Freue mich auf ein paar fachmännische Antworten, mfg


----------



## Herbboy (15. November 2015)

Wäre denn Gebrauchtkauf okay? Denn nur 50-75€, da bekommst du an sich nix gutes, und für 100€ wärst du schon direkt mit VIEL mehr Power dabei. Gebraucht aber wäre ne Karte drin, die definitiv reichen würde. 

Für 70€ bekommst du nämlich eine AMD R7 250 XFX Radeon R7 250 Core Edition, 2GB DDR3, VGA, DVI, HDMI, low profile (R7-250A-CLF4) Preisvergleich | Geizhals Deutschland  , das wäre das Maximum bis 75€ und schon um ein Vielfaches besser als die GT 720, die für Spiele in etwa so gut geeignet ist wie ein Bobbycar für ein Formel1-Rennen     Für 90€ aber bekommst du eine R7 250X, die ist schon direkt 50% schneller, und für 110€ eine R7 360 oder GTX 750 Ti, die sind dann direkt doppelt so schnell wie eine R7 250. 
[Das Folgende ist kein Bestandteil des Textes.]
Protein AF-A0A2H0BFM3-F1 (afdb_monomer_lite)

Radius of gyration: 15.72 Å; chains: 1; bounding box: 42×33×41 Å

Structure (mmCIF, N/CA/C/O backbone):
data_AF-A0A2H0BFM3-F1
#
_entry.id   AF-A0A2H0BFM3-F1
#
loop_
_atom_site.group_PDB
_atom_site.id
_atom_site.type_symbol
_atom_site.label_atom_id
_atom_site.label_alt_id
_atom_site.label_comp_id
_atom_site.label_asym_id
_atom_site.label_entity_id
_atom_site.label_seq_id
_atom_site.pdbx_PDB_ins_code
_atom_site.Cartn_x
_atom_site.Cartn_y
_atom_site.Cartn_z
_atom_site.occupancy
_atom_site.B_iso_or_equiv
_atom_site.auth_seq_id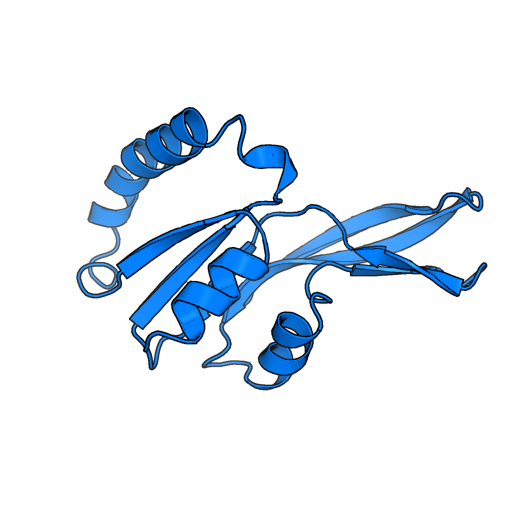
_atom_site.auth_comp_id
_atom_site.auth_asym_id
_atom_site.auth_atom_id
_atom_site.pdbx_PDB_model_num
ATOM 1 N N . MET A 1 1 ? 8.826 -11.162 -1.399 1.00 68.38 1 MET A N 1
ATOM 2 C CA . MET A 1 1 ? 8.605 -11.563 0.005 1.00 68.38 1 MET A CA 1
ATOM 3 C C . MET A 1 1 ? 7.640 -10.562 0.599 1.00 68.38 1 MET A C 1
ATOM 5 O O . MET A 1 1 ? 7.918 -9.378 0.485 1.00 68.38 1 MET A O 1
ATOM 9 N N . THR A 1 2 ? 6.512 -11.014 1.140 1.00 83.44 2 THR A N 1
ATOM 10 C CA . THR A 1 2 ? 5.549 -10.135 1.819 1.00 83.44 2 THR A CA 1
ATOM 11 C C . THR A 1 2 ? 6.036 -9.887 3.246 1.00 83.44 2 THR A C 1
ATOM 13 O O . THR A 1 2 ? 6.462 -10.834 3.905 1.00 83.44 2 THR A O 1
ATOM 16 N N . GLN A 1 3 ? 6.024 -8.634 3.695 1.00 88.38 3 GLN A N 1
ATOM 17 C CA . GLN A 1 3 ? 6.510 -8.218 5.016 1.00 88.38 3 GLN A CA 1
ATOM 18 C C . GLN A 1 3 ? 5.510 -7.278 5.676 1.00 88.38 3 GLN A C 1
ATOM 20 O O . GLN A 1 3 ? 4.851 -6.489 4.993 1.00 88.38 3 GLN A O 1
ATOM 25 N N . PHE A 1 4 ? 5.419 -7.377 6.998 1.00 91.38 4 PHE A N 1
ATOM 26 C CA . PHE A 1 4 ? 4.555 -6.550 7.818 1.00 91.38 4 PHE A CA 1
ATOM 27 C C . PHE A 1 4 ? 5.205 -6.231 9.162 1.00 91.38 4 PHE A C 1
ATOM 29 O O . PHE A 1 4 ? 6.002 -7.018 9.676 1.00 91.38 4 PHE A O 1
ATOM 36 N N . SER A 1 5 ? 4.799 -5.101 9.729 1.00 89.44 5 SER A N 1
ATOM 37 C CA . SER A 1 5 ? 5.185 -4.648 11.061 1.00 89.44 5 SER A CA 1
ATOM 38 C C . SER A 1 5 ? 3.936 -4.380 11.893 1.00 89.44 5 SER A C 1
ATOM 40 O O . SER A 1 5 ? 2.938 -3.871 11.381 1.00 89.44 5 SER A O 1
ATOM 42 N N . SER A 1 6 ? 3.984 -4.732 13.177 1.00 92.81 6 SER A N 1
ATOM 43 C CA . SER A 1 6 ? 2.857 -4.550 14.093 1.00 92.81 6 SER A CA 1
ATOM 44 C C . SER A 1 6 ? 2.843 -3.140 14.677 1.00 92.81 6 SER A C 1
ATOM 46 O O . SER A 1 6 ? 3.856 -2.641 15.171 1.00 92.81 6 SER A O 1
ATOM 48 N N . TYR A 1 7 ? 1.669 -2.516 14.667 1.00 91.94 7 TYR A N 1
ATOM 49 C CA . TYR A 1 7 ? 1.434 -1.166 15.162 1.00 91.94 7 TYR A CA 1
ATOM 50 C C . TYR A 1 7 ? 0.196 -1.113 16.053 1.00 91.94 7 TYR A C 1
ATOM 52 O O . TYR A 1 7 ? -0.773 -1.843 15.852 1.00 91.94 7 TYR A O 1
ATOM 60 N N . SER A 1 8 ? 0.207 -0.171 16.995 1.00 93.44 8 SER A N 1
ATOM 61 C CA . SER A 1 8 ? -0.955 0.194 17.803 1.00 93.44 8 SER A CA 1
ATOM 62 C C . SER A 1 8 ? -1.351 1.627 17.477 1.00 93.44 8 SER A C 1
ATOM 64 O O . SER A 1 8 ? -0.573 2.558 17.691 1.00 93.44 8 SER A O 1
ATOM 66 N N . ILE A 1 9 ? -2.572 1.825 16.988 1.00 91.44 9 ILE A N 1
ATOM 67 C CA . ILE A 1 9 ? -3.106 3.157 16.688 1.00 91.44 9 ILE A CA 1
ATOM 68 C C . ILE A 1 9 ? -4.291 3.482 17.587 1.00 91.44 9 ILE A C 1
ATOM 70 O O . ILE A 1 9 ? -5.059 2.613 18.004 1.00 91.44 9 ILE A O 1
ATOM 74 N N . LYS A 1 10 ? -4.475 4.769 17.871 1.00 94.31 10 LYS A N 1
ATOM 75 C CA . LYS A 1 10 ? -5.629 5.254 18.624 1.00 94.31 10 LYS A CA 1
ATOM 76 C C . LYS A 1 10 ? -6.713 5.715 17.658 1.00 94.31 10 LYS A C 1
ATOM 78 O O . LYS A 1 10 ? -6.547 6.706 16.954 1.00 94.31 10 LYS A O 1
ATOM 83 N N . CYS A 1 11 ? -7.849 5.027 17.667 1.00 93.44 11 CYS A N 1
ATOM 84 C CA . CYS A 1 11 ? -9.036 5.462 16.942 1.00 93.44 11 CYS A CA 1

Gebraucht wiederum kannst du mit Sicherheit eine GTX 750 Ti zu Deinem Budget bekommen. 


Zu Windows: ich würde eher Win7 nehmen.


----------



## Sdf122 (15. November 2015)

Erstmal danke für die Info.  Wie siehts mit einer Radeon R7 240 iCooler Aktiv 2gb für ~ 60 Euro aus? Würde die für WoW ausreichen? 
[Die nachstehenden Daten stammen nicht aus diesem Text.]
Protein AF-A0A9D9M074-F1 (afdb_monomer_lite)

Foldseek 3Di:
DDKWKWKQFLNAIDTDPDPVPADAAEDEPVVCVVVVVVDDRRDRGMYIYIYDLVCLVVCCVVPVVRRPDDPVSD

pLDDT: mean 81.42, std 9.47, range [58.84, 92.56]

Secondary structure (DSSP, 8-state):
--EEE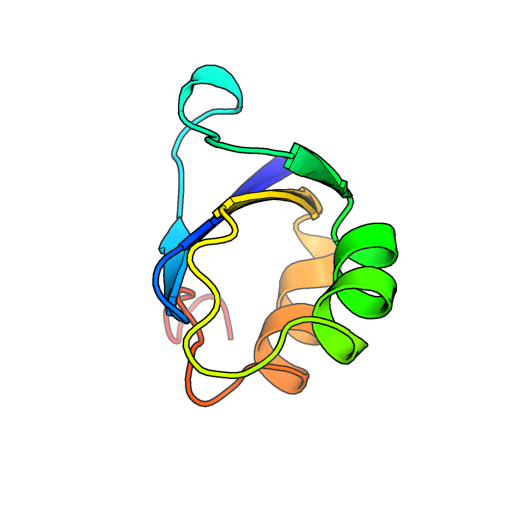EEEETTEEEEESSGGG--SEEEEHHHHHHHHTT--TT----EEEEEETTSHHHHHHHSGGG--S-TTT-

Structure (mmCIF, N/CA/C/O backbone):
data_AF-A0A9D9M074-F1
#
_entry.id   AF-A0A9D9M074-F1
#
loop_
_atom_site.group_PDB
_atom_site.id
_atom_site.type_symbol
_atom_site.label_atom_id
_atom_site.label_alt_id
_atom_site.label_comp_id
_atom_site.label_asym_id
_atom_site.label_entity_id
_atom_site.label_seq_id
_atom_site.pdbx_PDB_ins_code
_atom_site.Cartn_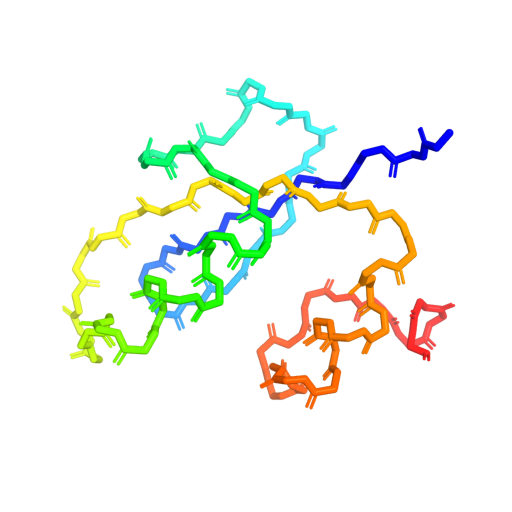x
_atom_site.Cartn_y
_atom_site.Cartn_z
_atom_site.occupancy
_atom_site.B_iso_or_equiv
_atom_site.auth_seq_id
_atom_site.auth_comp_id
_atom_site.auth_asym_id
_atom_site.auth_atom_id
_atom_site.pdbx_PDB_model_num
ATOM 1 N N . MET A 1 1 ? -16.151 -1.119 7.805 1.00 58.84 1 MET A N 1
ATOM 2 C CA . MET A 1 1 ? -14.793 -1.467 7.349 1.00 58.84 1 MET A CA 1
ATOM 3 C C . MET A 1 1 ? -14.087 -0.152 7.114 1.00 58.84 1 MET A C 1
ATOM 5 O O . MET A 1 1 ? -14.713 0.733 6.541 1.00 58.84 1 MET A O 1
ATOM 9 N N . SER A 1 2 ? -12.898 0.031 7.682 1.00 80.19 2 SER A N 1
ATOM 10 C CA . SER A 1 2 ? -12.140 1.269 7.501 1.00 80.19 2 SER A CA 1
ATOM 11 C C . SER A 1 2 ? -11.200 1.068 6.325 1.00 80.19 2 SER A C 1
ATOM 13 O O . SER A 1 2 ? -10.293 0.242 6.410 1.00 80.19 2 SER A O 1
ATOM 15 N N . GLU A 1 3 ? -11.447 1.800 5.244 1.00 87.62 3 GLU A N 1
ATOM 16 C CA . GLU A 1 3 ? -10.547 1.835 4.096 1.00 87.62 3 GLU A CA 1
ATOM 17 C C . GLU A 1 3 ? -9.257 2.554 4.497 1.00 87.62 3 GLU A C 1
ATOM 19 O O . GLU A 1 3 ? -9.278 3.630 5.103 1.00 87.62 3 GLU A O 1
ATOM 24 N N . ILE A 1 4 ? -8.130 1.946 4.160 1.00 88.75 4 ILE A N 1
ATOM 25 C CA . ILE A 1 4 ? -6.794 2.482 4.353 1.00 88.75 4 ILE A CA 1
ATOM 26 C C . ILE A 1 4 ? -6.219 2.781 2.979 1.00 88.75 4 ILE A C 1
ATOM 28 O O . ILE A 1 4 ? -6.290 1.978 2.048 1.00 88.75 4 ILE A O 1
ATOM 32 N N . TYR A 1 5 ? -5.636 3.965 2.869 1.00 91.69 5 TYR A N 1
ATOM 33 C CA . TYR A 1 5 ? -5.081 4.469 1.631 1.00 91.69 5 TYR A CA 1
ATOM 34 C C . TYR A 1 5 ? -3.563 4.471 1.742 1.00 91.69 5 TYR A C 1
ATOM 36 O O . TYR A 1 5 ? -2.984 5.080 2.641 1.00 91.69 5 TYR A O 1
ATOM 44 N N . LEU A 1 6 ? -2.914 3.783 0.818 1.00 90.00 6 LEU A N 1
ATOM 45 C CA . LEU A 1 6 ? -1.471 3.687 0.700 1.00 90.00 6 LEU A CA 1
ATOM 46 C C . LEU A 1 6 ? -1.042 4.210 -0.667 1.00 90.00 6 LEU A C 1
ATOM 48 O O . LEU A 1 6 ? -1.788 4.161 -1.638 1.00 90.00 6 LEU A O 1
ATOM 52 N N . LYS A 1 7 ? 0.176 4.716 -0.754 1.00 90.81 7 LYS A N 1
ATOM 53 C CA . LYS A 1 7 ? 0.819 5.140 -1.991 1.00 90.81 7 LYS A CA 1
ATOM 54 C C . LYS A 1 7 ? 2.121 4.391 -2.112 1.00 90.81 7 LYS A C 1
ATOM 56 O O . LYS A 1 7 ? 2.854 4.315 -1.133 1.00 90.81 7 LYS A O 1
ATOM 61 N N . TYR A 1 8 ? 2.413 3.895 -3.296 1.00 87.62 8 TYR A N 1
ATOM 62 C CA . TYR A 1 8 ? 3.724 3.385 -3.641 1.00 87.62 8 TYR A CA 1
ATOM 63 C C . TYR A 1 8 ? 4.346 4.324 -4.664 1.00 87.62 8 TYR A C 1
ATOM 65 O O . TYR A 1 8 ? 3.779 4.520 -5.738 1.00 87.62 8 TYR A O 1
ATOM 73 N N . ALA A 1 9 ? 5.471 4.937 -4.315 1.00 85.38 9 ALA A N 1
ATOM 74 C CA . ALA A 1 9 ? 6.201 5.854 -5.181 1.00 85.38 9 ALA A CA 1
ATOM 75 C C . ALA A 1 9 ? 7.695 5.770 -4.865 1.00 85.38 9 ALA A C 1
ATOM 77 O O . ALA A 1 9 ? 8.080 5.640 -3.705 1.00 85.38 9 ALA A O 1
ATOM 78 N N . ASN A 1 10 ? 8.548 5.870 -5.887 1.00 81.12 10 ASN A N 1
ATOM 79 C CA . ASN A 1 10 ? 10.009 5.813 -5.732 1.00 81.12 10 ASN A CA 1
ATOM 80 C C . ASN A 1 10 ? 10.509 4.573 -4.970 1.00 81.12 10 ASN A C 1
ATOM 82 O O . ASN A 1 10 ? 11.474 4.665 -4.219 1.00 81.12 10 ASN A O 1
ATOM 86 N N . SER A 1 11 ? 9.864 3.418 -5.166 1.00 76.88 11 SER A N 1
ATOM 87 C CA . SER A 1 11 ? 10.176 2.184 -4.427 1.00 76.88 11 SER A CA 1
ATOM 88 C C . SER A 1 11 ? 9.998 2.293 -2.906 1.00 76.88 11 SER A C 1
ATOM 90 O O . SER A 1 11 ? 10.753 1.681 -2.164 1.00 76.88 11 SER A O 1
ATOM 92 N N . HIS A 1 12 ? 9.034 3.100 -2.455 1.00 82.06 12 HIS A N 1
ATOM 93 C CA . HIS A 1 12 ? 8.663 3.226 -1.051 1.00 82.06 12 HIS A CA 1
ATOM 94 C C . HIS A 1 12 ? 7.149 3.342 -0.892 1.00 82.06 12 HIS A C 1
ATOM 96 O O . HIS A 1 12 ? 6.467 3.989 -1.696 1.00 82.06 12 HIS A O 1
ATOM 102 N N . PHE A 1 13 ? 6.627 2.775 0.195 1.00 85.94 13 PHE A N 1
ATOM 103 C CA . PHE A 1 13 ? 5.243 2.983 0.596 1.00 85.94 13 PHE A CA 1
ATOM 104 C C . PHE A 1 13 ? 5.086 4.256 1.433 1.00 85.94 13 PHE A C 1
ATOM 106 O O . PHE A 1 13 ? 5.986 4.704 2.141 1.00 85.94 13 PHE A O 1
ATOM 113 N N . SER A 1 14 ? 3.911 4.870 1.367 1.00 87.56 14 SER A N 1
ATOM 114 C CA . SER A 1 14 ? 3.512 6.009 2.194 1.00 87.56 14 SER A CA 1
ATOM 115 C C . SER A 1 14 ? 2.017 5.957 2.459 1.00 87.56 14 SER A C 1
ATOM 117 O O . SER A 1 14 ? 1.239 5.600 1.580 1.00 87.56 14 SER A O 1
ATOM 119 N N . ARG A 1 15 ? 1.583 6.332 3.659 1.00 87.38 15 ARG A N 1
ATOM 120 C CA . ARG A 1 15 ? 0.160 6.325 4.011 1.00 87.38 15 ARG A CA 1
ATOM 121 C C . ARG A 1 15 ? -0.509 7.633 3.593 1.00 87.38 15 ARG A C 1
ATOM 123 O O . ARG A 1 15 ? 0.040 8.714 3.793 1.00 87.38 15 ARG A O 1
ATOM 130 N N . ALA A 1 16 ? -1.685 7.528 2.993 1.00 88.00 16 ALA A N 1
ATOM 131 C CA . ALA A 1 16 ? -2.535 8.652 2.635 1.00 88.00 16 ALA A CA 1
ATOM 132 C C . ALA A 1 16 ? -3.709 8.747 3.617 1.00 88.00 16 ALA A C 1
ATOM 134 O O . ALA A 1 16 ? -4.203 7.733 4.110 1.00 88.00 16 ALA A O 1
ATOM 135 N N . ASN A 1 17 ? -4.172 9.965 3.888 1.00 84.69 17 ASN A N 1
ATOM 136 C CA . ASN A 1 17 ? -5.320 10.177 4.775 1.00 84.69 17 ASN A CA 1
ATOM 137 C C . ASN A 1 17 ? -6.654 9.920 4.063 1.00 84.69 17 ASN A C 1
ATOM 139 O O . ASN A 1 17 ? -7.659 9.634 4.708 1.00 84.69 17 ASN A O 1
ATOM 143 N N . ASP A 1 18 ? -6.661 10.031 2.736 1.00 86.69 18 ASP A N 1
ATOM 144 C CA . ASP A 1 18 ? -7.858 9.955 1.915 1.00 86.69 18 ASP A CA 1
ATOM 145 C C . ASP A 1 18 ? -7.536 9.506 0.482 1.00 86.69 18 ASP A C 1
ATOM 147 O O . ASP A 1 18 ? -6.407 9.623 -0.004 1.00 86.69 18 ASP A O 1
ATOM 151 N N . LYS A 1 19 ? -8.563 9.016 -0.221 1.00 83.69 19 LYS A N 1
ATOM 152 C CA . LYS A 1 19 ? -8.465 8.579 -1.620 1.00 83.69 19 LYS A CA 1
ATOM 153 C C . LYS A 1 19 ? -8.004 9.694 -2.566 1.00 83.69 19 LYS A C 1
ATOM 155 O O . LYS A 1 19 ? -7.377 9.401 -3.578 1.00 83.69 19 LYS A O 1
ATOM 160 N N . GLY A 1 20 ? -8.313 10.955 -2.255 1.00 83.69 20 GLY A N 1
ATOM 161 C CA . GLY A 1 20 ? -7.950 12.113 -3.078 1.00 83.69 20 GLY A CA 1
ATOM 162 C C . GLY A 1 20 ? -6.452 12.409 -3.072 1.00 83.69 20 GLY A C 1
ATOM 163 O O . GLY A 1 20 ? -5.941 13.039 -3.993 1.00 83.69 20 GLY A O 1
ATOM 164 N N . GLN A 1 21 ? -5.738 11.916 -2.064 1.00 85.06 21 GLN A N 1
ATOM 165 C CA . GLN A 1 21 ? -4.291 12.015 -1.984 1.00 85.06 21 GLN A CA 1
ATOM 166 C C . GLN A 1 21 ? -3.571 10.945 -2.812 1.00 85.06 21 GLN A C 1
ATOM 168 O O . GLN A 1 21 ? -2.380 11.112 -3.065 1.00 85.06 21 GLN A O 1
ATOM 173 N N . LEU A 1 22 ? -4.228 9.855 -3.215 1.00 87.88 22 LEU A N 1
ATOM 174 C CA . LEU A 1 22 ? -3.589 8.800 -4.004 1.00 87.88 22 LEU A CA 1
ATOM 175 C C . LEU A 1 22 ? -3.106 9.338 -5.360 1.00 87.88 22 LEU A C 1
ATOM 177 O O . LEU A 1 22 ? -3.852 10.016 -6.064 1.00 87.88 22 LEU A O 1
ATOM 181 N N . SER A 1 23 ? -1.864 9.019 -5.725 1.00 83.31 23 SER A N 1
ATOM 182 C CA . SER A 1 23 ? -1.266 9.358 -7.020 1.00 83.31 23 SER A CA 1
ATOM 183 C C . SER A 1 23 ? -1.076 8.112 -7.887 1.00 83.31 23 SER A C 1
ATOM 185 O O . SER A 1 23 ? -1.086 6.98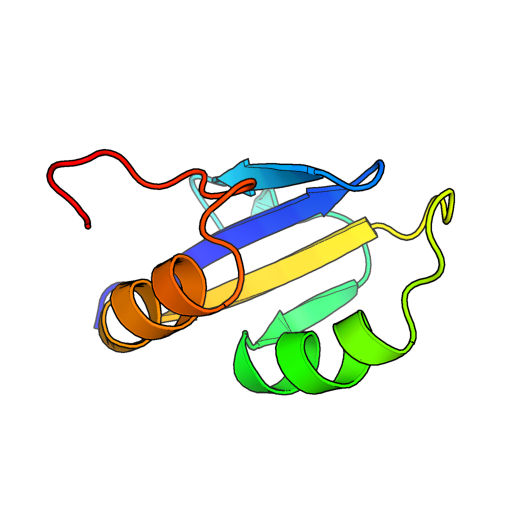1 -7.399 1.00 83.31 23 SER A O 1
ATOM 187 N N . GLY A 1 24 ? -0.951 8.326 -9.198 1.00 86.06 24 GLY A N 1
ATOM 188 C CA . GLY A 1 24 ? -0.736 7.254 -10.164 1.00 86.06 24 GLY A CA 1
ATOM 189 C C . GLY A 1 24 ? -1.944 6.333 -10.356 1.00 86.06 24 GLY A C 1
ATOM 190 O O . GLY A 1 24 ? -3.093 6.783 -10.399 1.00 86.06 24 GLY A O 1
ATOM 191 N N . LYS A 1 25 ? -1.694 5.033 -10.540 1.00 89.62 25 LYS A N 1
ATOM 192 C CA . LYS A 1 25 ? -2.754 4.054 -10.816 1.00 89.62 25 LYS A CA 1
ATOM 193 C C . LYS A 1 25 ? -3.385 3.578 -9.512 1.00 89.62 25 LYS A C 1
ATOM 195 O O . LYS A 1 25 ? -2.764 2.845 -8.750 1.00 89.62 25 LYS A O 1
ATOM 200 N N . VAL A 1 26 ? -4.627 3.997 -9.268 1.00 91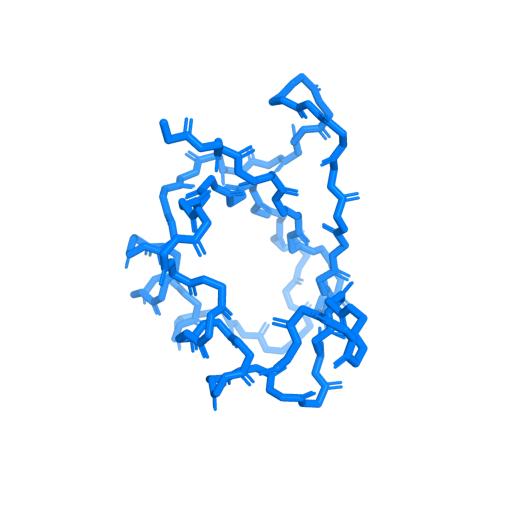.56 26 VAL A N 1
ATOM 201 C CA . VAL A 1 26 ? -5.386 3.598 -8.077 1.00 91.56 26 VAL A CA 1
ATOM 202 C C . VAL A 1 26 ? -5.979 2.202 -8.264 1.00 91.56 26 VAL A C 1
ATOM 204 O O . VAL A 1 26 ? -6.729 1.971 -9.214 1.00 91.56 26 VAL A O 1
ATOM 207 N N . MET A 1 27 ? -5.667 1.283 -7.357 1.00 91.81 27 MET A N 1
ATOM 208 C CA . MET A 1 27 ? -6.114 -0.108 -7.380 1.00 91.81 27 MET A CA 1
ATOM 209 C C . MET A 1 27 ? -6.249 -0.685 -5.966 1.00 91.81 27 MET A C 1
ATOM 211 O O . MET A 1 27 ? -5.835 -0.061 -4.989 1.00 91.81 27 MET A O 1
ATOM 215 N N . SER A 1 28 ? -6.870 -1.858 -5.844 1.00 91.19 28 SER A N 1
ATOM 216 C CA . SER A 1 28 ? -6.976 -2.549 -4.556 1.00 91.19 28 SER A CA 1
ATOM 217 C C . SER A 1 28 ? -5.631 -3.154 -4.138 1.00 91.19 28 SER A C 1
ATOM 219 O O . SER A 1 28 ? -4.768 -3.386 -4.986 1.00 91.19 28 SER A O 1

R7 250 für 70 Euro geht in Ordnung. Würde wow mit dieser gk ordentlich laufen? 

Mfg


----------



## Herbboy (15. November 2015)

Die R7 250 ist bereits knapp an der Grenze, ich würde da auf keinen Fall die noch mal klar schwächere R7 240 nehmen. Schaust du mal hier Benchmark Results: World of Warcraft: Cataclysm - AMD Radeon HD 7770 And 7750 Review: Familiar Speed, Less Power  nach den Werten für die AMD 7750. Die R7 250 ist nämlich eine leicht erweiterte 7750, d.h. du wirst mit der R7 250 dann ähnliche Werte haben.


----------



## svd (15. November 2015)

Ein Produktschlüssel für Windows 7 Pro 64-bit kostet auf eBay ca. 10€.
Mit diesem kannst du die Installation von entweder einer geborgten Original DVD, oder einer gebrannten DVD (bzw. vorbereiteten USB Stick) mit der offiziell herunterladbaren ISO aktivieren.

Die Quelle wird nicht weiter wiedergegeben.